─── Available data

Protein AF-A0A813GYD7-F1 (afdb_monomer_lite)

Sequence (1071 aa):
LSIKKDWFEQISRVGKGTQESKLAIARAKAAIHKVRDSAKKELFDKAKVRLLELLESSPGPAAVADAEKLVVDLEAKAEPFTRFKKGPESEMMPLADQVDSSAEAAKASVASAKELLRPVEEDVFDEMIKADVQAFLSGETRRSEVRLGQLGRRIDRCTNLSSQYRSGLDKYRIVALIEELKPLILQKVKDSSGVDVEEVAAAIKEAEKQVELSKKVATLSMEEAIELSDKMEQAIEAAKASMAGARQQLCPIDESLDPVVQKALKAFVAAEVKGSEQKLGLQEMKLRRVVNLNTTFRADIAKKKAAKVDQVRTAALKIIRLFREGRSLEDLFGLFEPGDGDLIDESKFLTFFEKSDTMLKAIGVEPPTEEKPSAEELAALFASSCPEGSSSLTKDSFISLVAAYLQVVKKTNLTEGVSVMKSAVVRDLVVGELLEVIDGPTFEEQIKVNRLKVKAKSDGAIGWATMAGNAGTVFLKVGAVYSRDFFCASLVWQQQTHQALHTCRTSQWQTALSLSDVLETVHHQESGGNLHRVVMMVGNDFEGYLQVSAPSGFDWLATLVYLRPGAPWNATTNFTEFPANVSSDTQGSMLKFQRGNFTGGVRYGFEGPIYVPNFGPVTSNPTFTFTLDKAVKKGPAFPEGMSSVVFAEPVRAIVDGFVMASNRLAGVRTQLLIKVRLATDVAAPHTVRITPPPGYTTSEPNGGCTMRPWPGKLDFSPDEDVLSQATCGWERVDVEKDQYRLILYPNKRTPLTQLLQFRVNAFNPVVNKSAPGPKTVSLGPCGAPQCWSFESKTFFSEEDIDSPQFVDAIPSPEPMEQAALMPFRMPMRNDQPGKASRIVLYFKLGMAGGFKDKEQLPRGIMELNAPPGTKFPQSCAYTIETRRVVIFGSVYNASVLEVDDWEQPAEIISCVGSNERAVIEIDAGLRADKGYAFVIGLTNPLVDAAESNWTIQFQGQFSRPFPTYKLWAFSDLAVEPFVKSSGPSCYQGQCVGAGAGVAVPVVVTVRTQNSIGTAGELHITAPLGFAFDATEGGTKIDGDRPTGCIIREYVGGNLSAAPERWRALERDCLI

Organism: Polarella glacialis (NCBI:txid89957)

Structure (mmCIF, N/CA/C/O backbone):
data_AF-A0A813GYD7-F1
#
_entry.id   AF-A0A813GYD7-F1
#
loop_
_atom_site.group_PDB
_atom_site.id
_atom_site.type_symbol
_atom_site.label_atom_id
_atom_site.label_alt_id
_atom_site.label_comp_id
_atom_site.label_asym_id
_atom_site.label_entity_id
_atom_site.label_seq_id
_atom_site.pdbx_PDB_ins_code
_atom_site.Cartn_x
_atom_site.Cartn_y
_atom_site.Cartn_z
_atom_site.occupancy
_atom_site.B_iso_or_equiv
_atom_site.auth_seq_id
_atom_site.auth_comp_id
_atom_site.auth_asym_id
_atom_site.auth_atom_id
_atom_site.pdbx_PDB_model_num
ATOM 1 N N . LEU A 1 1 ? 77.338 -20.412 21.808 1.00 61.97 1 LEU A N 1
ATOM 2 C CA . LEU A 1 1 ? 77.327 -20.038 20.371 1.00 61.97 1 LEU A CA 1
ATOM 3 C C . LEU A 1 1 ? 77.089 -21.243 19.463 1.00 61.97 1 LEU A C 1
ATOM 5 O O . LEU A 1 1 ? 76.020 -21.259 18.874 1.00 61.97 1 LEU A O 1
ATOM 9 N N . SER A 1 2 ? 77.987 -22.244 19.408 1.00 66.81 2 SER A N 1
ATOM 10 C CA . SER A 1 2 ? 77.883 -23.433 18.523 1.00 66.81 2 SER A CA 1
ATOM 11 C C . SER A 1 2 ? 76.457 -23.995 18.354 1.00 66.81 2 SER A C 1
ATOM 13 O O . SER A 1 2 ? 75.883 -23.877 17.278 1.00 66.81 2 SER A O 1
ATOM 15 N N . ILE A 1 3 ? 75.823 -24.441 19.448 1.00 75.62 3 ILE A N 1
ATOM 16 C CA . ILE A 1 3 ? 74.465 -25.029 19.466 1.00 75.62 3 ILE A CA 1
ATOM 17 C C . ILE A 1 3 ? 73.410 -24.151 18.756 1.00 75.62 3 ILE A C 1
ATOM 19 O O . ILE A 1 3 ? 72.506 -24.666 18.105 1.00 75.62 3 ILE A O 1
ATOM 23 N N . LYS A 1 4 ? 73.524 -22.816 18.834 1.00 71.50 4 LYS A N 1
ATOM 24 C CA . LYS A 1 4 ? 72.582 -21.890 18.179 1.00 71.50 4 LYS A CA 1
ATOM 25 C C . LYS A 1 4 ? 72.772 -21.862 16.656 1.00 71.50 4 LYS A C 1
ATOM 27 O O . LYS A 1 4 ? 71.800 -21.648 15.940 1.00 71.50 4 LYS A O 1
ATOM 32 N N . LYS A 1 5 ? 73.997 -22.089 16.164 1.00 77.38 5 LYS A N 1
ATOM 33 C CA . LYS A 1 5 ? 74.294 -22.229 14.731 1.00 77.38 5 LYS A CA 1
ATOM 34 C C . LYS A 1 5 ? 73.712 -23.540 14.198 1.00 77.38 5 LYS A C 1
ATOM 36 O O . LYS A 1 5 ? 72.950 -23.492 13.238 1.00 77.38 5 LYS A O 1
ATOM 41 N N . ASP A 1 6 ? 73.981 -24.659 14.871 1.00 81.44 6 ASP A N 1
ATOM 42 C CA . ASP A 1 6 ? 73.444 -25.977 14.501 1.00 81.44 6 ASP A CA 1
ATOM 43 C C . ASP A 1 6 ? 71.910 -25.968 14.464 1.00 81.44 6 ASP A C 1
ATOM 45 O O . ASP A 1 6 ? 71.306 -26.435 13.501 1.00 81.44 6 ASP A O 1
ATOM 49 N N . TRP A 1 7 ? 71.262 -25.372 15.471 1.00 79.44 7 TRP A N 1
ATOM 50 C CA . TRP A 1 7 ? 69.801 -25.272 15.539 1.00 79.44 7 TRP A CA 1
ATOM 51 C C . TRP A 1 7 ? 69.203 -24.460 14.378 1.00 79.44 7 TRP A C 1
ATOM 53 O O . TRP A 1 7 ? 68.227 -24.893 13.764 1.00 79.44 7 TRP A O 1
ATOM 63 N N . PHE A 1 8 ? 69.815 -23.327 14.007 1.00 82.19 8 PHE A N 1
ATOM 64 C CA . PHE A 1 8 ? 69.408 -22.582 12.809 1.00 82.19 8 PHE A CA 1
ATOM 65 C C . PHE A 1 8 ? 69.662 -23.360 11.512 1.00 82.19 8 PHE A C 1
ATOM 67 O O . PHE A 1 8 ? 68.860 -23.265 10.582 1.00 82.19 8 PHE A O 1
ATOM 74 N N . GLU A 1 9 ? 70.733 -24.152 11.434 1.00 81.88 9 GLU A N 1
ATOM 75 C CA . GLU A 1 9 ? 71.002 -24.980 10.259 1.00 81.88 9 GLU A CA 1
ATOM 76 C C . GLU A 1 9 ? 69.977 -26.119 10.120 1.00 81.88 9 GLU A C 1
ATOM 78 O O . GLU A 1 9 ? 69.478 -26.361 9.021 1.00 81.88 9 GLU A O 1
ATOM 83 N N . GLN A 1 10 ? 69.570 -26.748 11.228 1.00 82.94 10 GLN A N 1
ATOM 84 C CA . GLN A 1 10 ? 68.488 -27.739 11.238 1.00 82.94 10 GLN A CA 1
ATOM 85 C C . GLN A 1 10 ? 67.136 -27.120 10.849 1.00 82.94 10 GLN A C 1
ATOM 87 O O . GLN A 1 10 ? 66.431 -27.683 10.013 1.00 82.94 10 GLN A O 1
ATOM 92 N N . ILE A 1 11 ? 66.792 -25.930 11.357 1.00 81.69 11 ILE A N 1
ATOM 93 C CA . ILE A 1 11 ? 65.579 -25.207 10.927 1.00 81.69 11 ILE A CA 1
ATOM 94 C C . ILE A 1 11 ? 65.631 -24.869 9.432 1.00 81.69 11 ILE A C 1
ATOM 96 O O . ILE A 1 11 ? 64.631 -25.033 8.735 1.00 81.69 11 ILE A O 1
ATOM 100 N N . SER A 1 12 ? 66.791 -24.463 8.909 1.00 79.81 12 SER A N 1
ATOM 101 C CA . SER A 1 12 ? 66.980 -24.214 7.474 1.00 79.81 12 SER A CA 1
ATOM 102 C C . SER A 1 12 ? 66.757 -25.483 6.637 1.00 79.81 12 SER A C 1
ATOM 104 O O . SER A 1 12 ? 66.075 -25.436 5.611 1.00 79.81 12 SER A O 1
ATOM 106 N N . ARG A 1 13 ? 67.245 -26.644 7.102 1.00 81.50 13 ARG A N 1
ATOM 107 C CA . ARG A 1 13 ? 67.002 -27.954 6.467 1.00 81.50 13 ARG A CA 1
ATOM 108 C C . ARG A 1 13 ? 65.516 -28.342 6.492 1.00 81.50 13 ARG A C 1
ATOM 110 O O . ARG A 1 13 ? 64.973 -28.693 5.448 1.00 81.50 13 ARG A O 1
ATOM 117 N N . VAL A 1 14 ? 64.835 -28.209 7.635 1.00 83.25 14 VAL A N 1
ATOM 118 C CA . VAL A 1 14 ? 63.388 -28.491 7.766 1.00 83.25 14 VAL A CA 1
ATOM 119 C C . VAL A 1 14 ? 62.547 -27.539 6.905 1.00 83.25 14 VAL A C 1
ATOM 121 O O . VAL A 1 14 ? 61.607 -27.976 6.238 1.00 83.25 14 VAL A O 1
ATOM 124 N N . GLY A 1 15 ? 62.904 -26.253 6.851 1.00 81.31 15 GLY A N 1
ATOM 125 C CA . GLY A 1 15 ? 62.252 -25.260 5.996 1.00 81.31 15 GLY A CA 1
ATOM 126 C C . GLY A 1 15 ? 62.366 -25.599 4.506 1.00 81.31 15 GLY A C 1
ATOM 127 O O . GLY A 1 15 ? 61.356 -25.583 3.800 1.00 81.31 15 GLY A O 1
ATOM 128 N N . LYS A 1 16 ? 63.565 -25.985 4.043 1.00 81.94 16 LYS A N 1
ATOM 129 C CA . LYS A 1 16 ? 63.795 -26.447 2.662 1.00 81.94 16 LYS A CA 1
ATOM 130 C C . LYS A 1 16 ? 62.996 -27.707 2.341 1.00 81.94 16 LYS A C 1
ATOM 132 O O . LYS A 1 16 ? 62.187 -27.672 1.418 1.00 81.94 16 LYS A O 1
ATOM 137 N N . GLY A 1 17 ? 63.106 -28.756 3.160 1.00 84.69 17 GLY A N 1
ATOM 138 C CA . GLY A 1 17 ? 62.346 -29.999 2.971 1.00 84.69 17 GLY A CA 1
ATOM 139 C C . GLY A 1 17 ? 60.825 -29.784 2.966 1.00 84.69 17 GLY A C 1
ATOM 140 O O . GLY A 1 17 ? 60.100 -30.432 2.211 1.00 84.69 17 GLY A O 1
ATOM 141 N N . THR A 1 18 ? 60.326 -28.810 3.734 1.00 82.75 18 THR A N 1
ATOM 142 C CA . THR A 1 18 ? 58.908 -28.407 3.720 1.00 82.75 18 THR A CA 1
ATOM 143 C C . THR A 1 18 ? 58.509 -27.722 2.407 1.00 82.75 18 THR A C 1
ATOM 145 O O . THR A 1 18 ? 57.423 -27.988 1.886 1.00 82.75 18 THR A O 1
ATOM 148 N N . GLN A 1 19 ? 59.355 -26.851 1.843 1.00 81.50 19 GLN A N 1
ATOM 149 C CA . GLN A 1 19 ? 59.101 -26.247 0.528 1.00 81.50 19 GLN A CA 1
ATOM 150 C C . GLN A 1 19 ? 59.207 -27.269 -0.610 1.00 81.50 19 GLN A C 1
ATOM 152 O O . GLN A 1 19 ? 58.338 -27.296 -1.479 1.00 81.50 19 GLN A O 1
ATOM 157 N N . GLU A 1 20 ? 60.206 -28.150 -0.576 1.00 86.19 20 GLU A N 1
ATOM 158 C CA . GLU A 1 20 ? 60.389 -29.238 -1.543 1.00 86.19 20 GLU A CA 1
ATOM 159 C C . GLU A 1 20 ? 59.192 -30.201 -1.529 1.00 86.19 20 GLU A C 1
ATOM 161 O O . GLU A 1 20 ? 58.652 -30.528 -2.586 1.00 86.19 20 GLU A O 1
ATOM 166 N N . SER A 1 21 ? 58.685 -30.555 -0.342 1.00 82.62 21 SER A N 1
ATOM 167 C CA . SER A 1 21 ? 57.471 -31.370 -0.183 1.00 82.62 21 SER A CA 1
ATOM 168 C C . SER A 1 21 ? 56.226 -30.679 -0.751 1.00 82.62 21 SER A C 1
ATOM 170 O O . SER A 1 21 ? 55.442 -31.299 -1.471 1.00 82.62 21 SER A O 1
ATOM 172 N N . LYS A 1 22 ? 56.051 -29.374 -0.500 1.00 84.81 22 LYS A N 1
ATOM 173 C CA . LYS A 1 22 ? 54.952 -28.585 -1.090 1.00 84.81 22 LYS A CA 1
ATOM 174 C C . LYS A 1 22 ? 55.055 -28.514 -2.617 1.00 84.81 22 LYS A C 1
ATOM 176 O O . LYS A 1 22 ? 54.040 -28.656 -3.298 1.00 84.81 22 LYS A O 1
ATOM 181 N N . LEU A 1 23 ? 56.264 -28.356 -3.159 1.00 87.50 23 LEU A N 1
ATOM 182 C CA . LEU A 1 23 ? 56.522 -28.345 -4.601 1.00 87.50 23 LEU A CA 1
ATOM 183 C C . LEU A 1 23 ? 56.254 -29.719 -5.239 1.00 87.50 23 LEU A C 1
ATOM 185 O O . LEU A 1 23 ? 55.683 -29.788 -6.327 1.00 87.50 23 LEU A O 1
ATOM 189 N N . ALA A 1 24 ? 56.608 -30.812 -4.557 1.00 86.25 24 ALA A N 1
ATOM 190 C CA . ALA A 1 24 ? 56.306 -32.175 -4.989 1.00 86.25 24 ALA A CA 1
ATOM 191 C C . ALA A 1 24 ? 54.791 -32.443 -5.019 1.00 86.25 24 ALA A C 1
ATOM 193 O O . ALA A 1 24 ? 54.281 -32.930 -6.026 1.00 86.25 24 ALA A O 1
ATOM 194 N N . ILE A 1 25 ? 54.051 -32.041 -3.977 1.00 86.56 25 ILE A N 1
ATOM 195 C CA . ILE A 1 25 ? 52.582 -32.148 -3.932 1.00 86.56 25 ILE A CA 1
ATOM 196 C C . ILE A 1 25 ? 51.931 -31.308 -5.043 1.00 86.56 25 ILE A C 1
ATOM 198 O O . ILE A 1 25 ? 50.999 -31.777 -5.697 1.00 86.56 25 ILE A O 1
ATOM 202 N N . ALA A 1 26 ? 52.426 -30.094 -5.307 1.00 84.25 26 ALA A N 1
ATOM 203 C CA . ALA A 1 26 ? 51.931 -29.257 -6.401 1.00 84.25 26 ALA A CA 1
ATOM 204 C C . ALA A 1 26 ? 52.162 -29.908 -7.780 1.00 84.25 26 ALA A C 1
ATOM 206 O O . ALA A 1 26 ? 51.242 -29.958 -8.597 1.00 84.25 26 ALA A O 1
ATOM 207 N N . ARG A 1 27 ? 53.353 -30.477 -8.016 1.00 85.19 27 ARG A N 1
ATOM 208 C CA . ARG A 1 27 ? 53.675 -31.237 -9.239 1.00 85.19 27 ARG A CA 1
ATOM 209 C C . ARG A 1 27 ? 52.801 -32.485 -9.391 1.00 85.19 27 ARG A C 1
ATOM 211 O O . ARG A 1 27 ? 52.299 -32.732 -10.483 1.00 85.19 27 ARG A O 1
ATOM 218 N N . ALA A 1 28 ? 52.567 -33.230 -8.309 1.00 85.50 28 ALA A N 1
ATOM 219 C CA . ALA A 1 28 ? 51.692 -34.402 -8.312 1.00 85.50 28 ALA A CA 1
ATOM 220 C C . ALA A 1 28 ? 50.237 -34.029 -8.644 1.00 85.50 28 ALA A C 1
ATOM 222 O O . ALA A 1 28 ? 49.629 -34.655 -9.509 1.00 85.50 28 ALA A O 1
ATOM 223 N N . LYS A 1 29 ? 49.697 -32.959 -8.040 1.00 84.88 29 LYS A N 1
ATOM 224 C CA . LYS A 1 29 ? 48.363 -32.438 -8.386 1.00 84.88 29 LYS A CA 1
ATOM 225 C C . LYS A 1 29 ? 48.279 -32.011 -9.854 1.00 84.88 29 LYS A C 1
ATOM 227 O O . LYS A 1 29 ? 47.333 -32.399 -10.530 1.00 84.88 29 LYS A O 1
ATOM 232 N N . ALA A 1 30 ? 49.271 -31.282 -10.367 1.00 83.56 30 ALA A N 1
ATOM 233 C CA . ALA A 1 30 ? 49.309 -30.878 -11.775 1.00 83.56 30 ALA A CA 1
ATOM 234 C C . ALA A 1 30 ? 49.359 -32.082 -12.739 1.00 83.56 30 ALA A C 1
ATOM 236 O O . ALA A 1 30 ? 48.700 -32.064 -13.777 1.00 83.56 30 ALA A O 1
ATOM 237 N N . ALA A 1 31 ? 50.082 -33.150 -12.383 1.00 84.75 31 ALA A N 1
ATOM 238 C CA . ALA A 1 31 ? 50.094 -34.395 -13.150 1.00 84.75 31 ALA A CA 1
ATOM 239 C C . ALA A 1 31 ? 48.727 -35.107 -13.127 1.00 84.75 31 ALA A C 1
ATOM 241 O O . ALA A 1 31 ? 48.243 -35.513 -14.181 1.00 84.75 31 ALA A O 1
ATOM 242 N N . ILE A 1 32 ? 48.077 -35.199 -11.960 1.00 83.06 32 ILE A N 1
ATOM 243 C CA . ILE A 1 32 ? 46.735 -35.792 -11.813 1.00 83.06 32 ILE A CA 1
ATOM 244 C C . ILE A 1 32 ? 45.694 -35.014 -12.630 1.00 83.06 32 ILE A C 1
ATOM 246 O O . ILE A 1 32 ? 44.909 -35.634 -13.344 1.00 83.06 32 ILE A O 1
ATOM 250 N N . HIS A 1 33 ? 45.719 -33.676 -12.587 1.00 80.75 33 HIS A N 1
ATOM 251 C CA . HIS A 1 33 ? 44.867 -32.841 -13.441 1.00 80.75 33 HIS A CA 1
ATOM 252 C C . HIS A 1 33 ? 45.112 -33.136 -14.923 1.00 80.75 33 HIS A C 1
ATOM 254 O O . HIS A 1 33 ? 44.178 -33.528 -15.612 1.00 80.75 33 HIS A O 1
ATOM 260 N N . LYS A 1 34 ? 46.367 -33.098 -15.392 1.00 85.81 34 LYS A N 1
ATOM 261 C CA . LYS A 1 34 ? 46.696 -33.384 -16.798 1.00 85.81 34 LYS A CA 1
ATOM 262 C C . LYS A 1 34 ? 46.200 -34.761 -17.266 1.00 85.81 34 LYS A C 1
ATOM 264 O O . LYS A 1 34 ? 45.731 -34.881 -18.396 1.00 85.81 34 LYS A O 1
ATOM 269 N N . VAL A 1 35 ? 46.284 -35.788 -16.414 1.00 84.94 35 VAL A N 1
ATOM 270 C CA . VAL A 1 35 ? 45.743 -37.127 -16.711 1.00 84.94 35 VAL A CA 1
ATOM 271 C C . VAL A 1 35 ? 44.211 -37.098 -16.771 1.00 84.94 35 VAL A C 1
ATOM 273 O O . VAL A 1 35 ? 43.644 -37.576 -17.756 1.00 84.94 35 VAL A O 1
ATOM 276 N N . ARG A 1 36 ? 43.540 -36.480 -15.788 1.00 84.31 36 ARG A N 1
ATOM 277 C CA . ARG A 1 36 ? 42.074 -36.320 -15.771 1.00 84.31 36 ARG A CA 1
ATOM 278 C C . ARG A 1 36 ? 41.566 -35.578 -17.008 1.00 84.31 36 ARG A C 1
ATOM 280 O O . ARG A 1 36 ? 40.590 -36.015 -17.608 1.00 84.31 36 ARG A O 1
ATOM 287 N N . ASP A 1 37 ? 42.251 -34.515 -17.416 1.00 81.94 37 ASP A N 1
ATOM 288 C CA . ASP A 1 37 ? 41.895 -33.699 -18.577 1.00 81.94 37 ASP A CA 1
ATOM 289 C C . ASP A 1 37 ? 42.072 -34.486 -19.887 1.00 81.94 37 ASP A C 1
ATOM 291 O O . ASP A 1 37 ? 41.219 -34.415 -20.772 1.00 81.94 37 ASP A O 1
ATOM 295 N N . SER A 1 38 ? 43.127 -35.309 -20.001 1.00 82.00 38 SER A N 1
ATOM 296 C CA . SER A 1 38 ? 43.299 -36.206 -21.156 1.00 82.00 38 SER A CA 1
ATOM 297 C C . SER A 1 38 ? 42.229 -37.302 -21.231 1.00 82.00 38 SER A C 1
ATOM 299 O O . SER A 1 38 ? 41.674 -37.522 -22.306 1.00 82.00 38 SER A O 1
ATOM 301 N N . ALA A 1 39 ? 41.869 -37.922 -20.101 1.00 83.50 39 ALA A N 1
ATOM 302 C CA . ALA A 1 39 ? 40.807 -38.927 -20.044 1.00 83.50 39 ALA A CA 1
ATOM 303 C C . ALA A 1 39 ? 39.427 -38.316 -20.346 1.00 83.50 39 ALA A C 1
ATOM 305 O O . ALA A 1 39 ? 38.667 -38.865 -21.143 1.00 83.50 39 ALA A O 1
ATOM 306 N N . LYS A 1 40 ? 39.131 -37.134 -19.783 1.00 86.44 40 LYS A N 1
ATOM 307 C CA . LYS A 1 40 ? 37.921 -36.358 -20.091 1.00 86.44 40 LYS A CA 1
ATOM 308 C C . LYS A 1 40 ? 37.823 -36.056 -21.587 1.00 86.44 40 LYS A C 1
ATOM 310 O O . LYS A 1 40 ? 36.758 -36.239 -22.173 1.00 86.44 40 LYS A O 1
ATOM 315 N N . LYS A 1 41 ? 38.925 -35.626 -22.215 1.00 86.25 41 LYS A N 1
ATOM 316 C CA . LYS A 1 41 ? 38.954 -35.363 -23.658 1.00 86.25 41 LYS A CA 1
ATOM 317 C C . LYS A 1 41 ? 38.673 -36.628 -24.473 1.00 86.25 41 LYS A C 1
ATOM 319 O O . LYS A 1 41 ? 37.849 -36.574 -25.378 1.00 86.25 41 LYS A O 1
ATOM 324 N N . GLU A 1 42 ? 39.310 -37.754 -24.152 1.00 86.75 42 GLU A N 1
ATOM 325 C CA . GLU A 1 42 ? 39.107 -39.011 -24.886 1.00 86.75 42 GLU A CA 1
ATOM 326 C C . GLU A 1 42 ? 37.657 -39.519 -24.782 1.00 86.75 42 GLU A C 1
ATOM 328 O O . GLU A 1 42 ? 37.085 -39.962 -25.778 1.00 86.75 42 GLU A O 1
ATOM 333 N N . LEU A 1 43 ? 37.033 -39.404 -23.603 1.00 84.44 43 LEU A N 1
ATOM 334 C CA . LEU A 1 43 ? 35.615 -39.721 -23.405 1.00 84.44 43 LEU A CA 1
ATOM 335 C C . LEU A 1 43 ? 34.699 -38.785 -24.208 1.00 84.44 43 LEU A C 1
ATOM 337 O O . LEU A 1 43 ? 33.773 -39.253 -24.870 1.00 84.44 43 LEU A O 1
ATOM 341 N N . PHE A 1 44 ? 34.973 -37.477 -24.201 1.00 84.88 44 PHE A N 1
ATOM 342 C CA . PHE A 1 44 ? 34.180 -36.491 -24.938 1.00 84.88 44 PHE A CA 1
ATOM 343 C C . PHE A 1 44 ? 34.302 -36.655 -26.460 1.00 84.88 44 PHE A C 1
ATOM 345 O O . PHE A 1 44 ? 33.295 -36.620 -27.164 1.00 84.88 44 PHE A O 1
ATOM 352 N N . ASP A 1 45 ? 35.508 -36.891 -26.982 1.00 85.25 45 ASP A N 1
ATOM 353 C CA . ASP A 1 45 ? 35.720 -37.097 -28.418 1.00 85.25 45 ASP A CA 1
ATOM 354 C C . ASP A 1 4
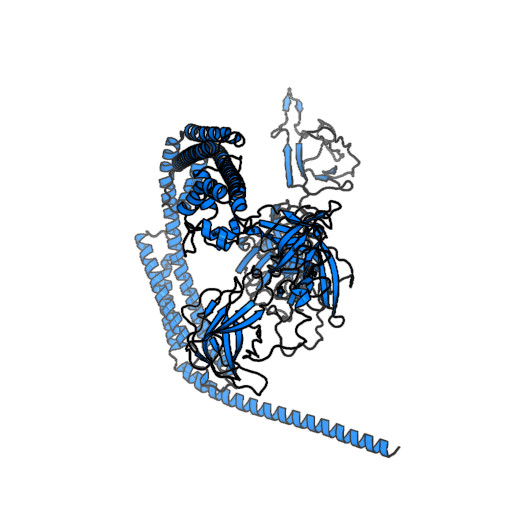5 ? 35.078 -38.415 -28.906 1.00 85.25 45 ASP A C 1
ATOM 356 O O . ASP A 1 45 ? 34.526 -38.443 -30.006 1.00 85.25 45 ASP A O 1
ATOM 360 N N . LYS A 1 46 ? 35.021 -39.468 -28.071 1.00 84.88 46 LYS A N 1
ATOM 361 C CA . LYS A 1 46 ? 34.212 -40.677 -28.345 1.00 84.88 46 LYS A CA 1
ATOM 362 C C . LYS A 1 46 ? 32.703 -40.404 -28.310 1.00 84.88 46 LYS A C 1
ATOM 364 O O . LYS A 1 46 ? 31.974 -40.931 -29.147 1.00 84.88 46 LYS A O 1
ATOM 369 N N . ALA A 1 47 ? 32.229 -39.580 -27.372 1.00 81.81 47 ALA A N 1
ATOM 370 C CA . ALA A 1 47 ? 30.812 -39.227 -27.268 1.00 81.81 47 ALA A CA 1
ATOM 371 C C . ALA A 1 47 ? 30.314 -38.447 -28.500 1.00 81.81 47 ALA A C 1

──────

## Task directions
Using the data above, reproduce exactly the lines between those holding "ATOM 32 N N" and "ATOM 67 O O", inclusive, and no others.

## Response box
ATOM 32 N N . LYS A 1 5 ? 73.997 -22.089 16.164 1.00 77.38 5 LYS A N 1
ATOM 33 C CA . LYS A 1 5 ? 74.294 -22.229 14.731 1.00 77.38 5 LYS A CA 1
ATOM 34 C C . LYS A 1 5 ? 73.712 -23.540 14.198 1.00 77.38 5 LYS A C 1
ATOM 36 O O . LYS A 1 5 ? 72.950 -23.492 13.238 1.00 77.38 5 LYS A O 1
ATOM 41 N N . ASP A 1 6 ? 73.981 -24.659 14.871 1.00 81.44 6 ASP A N 1
ATOM 42 C CA . ASP A 1 6 ? 73.444 -25.977 14.501 1.00 81.44 6 ASP A CA 1
ATOM 43 C C . ASP A 1 6 ? 71.910 -25.968 14.464 1.00 81.44 6 ASP A C 1
ATOM 45 O O . ASP A 1 6 ? 71.306 -26.435 13.501 1.00 81.44 6 ASP A O 1
ATOM 49 N N . TRP A 1 7 ? 71.262 -25.372 15.471 1.00 79.44 7 TRP A N 1
ATOM 50 C CA . TRP A 1 7 ? 69.801 -25.272 15.539 1.00 79.44 7 TRP A CA 1
ATOM 51 C C . TRP A 1 7 ? 69.203 -24.460 14.378 1.00 79.44 7 TRP A C 1
ATOM 53 O O . TRP A 1 7 ? 68.227 -24.893 13.764 1.00 79.44 7 TRP A O 1
ATOM 63 N N . PHE A 1 8 ? 69.815 -23.327 14.007 1.00 82.19 8 PHE A N 1
ATOM 64 C CA . PHE A 1 8 ? 69.408 -22.582 12.809 1.00 82.19 8 PHE A CA 1
ATOM 65 C C . PHE A 1 8 ? 69.662 -23.360 11.512 1.00 82.19 8 PHE A C 1
ATOM 67 O O . PHE A 1 8 ? 68.860 -23.265 10.582 1.00 82.19 8 PHE A O 1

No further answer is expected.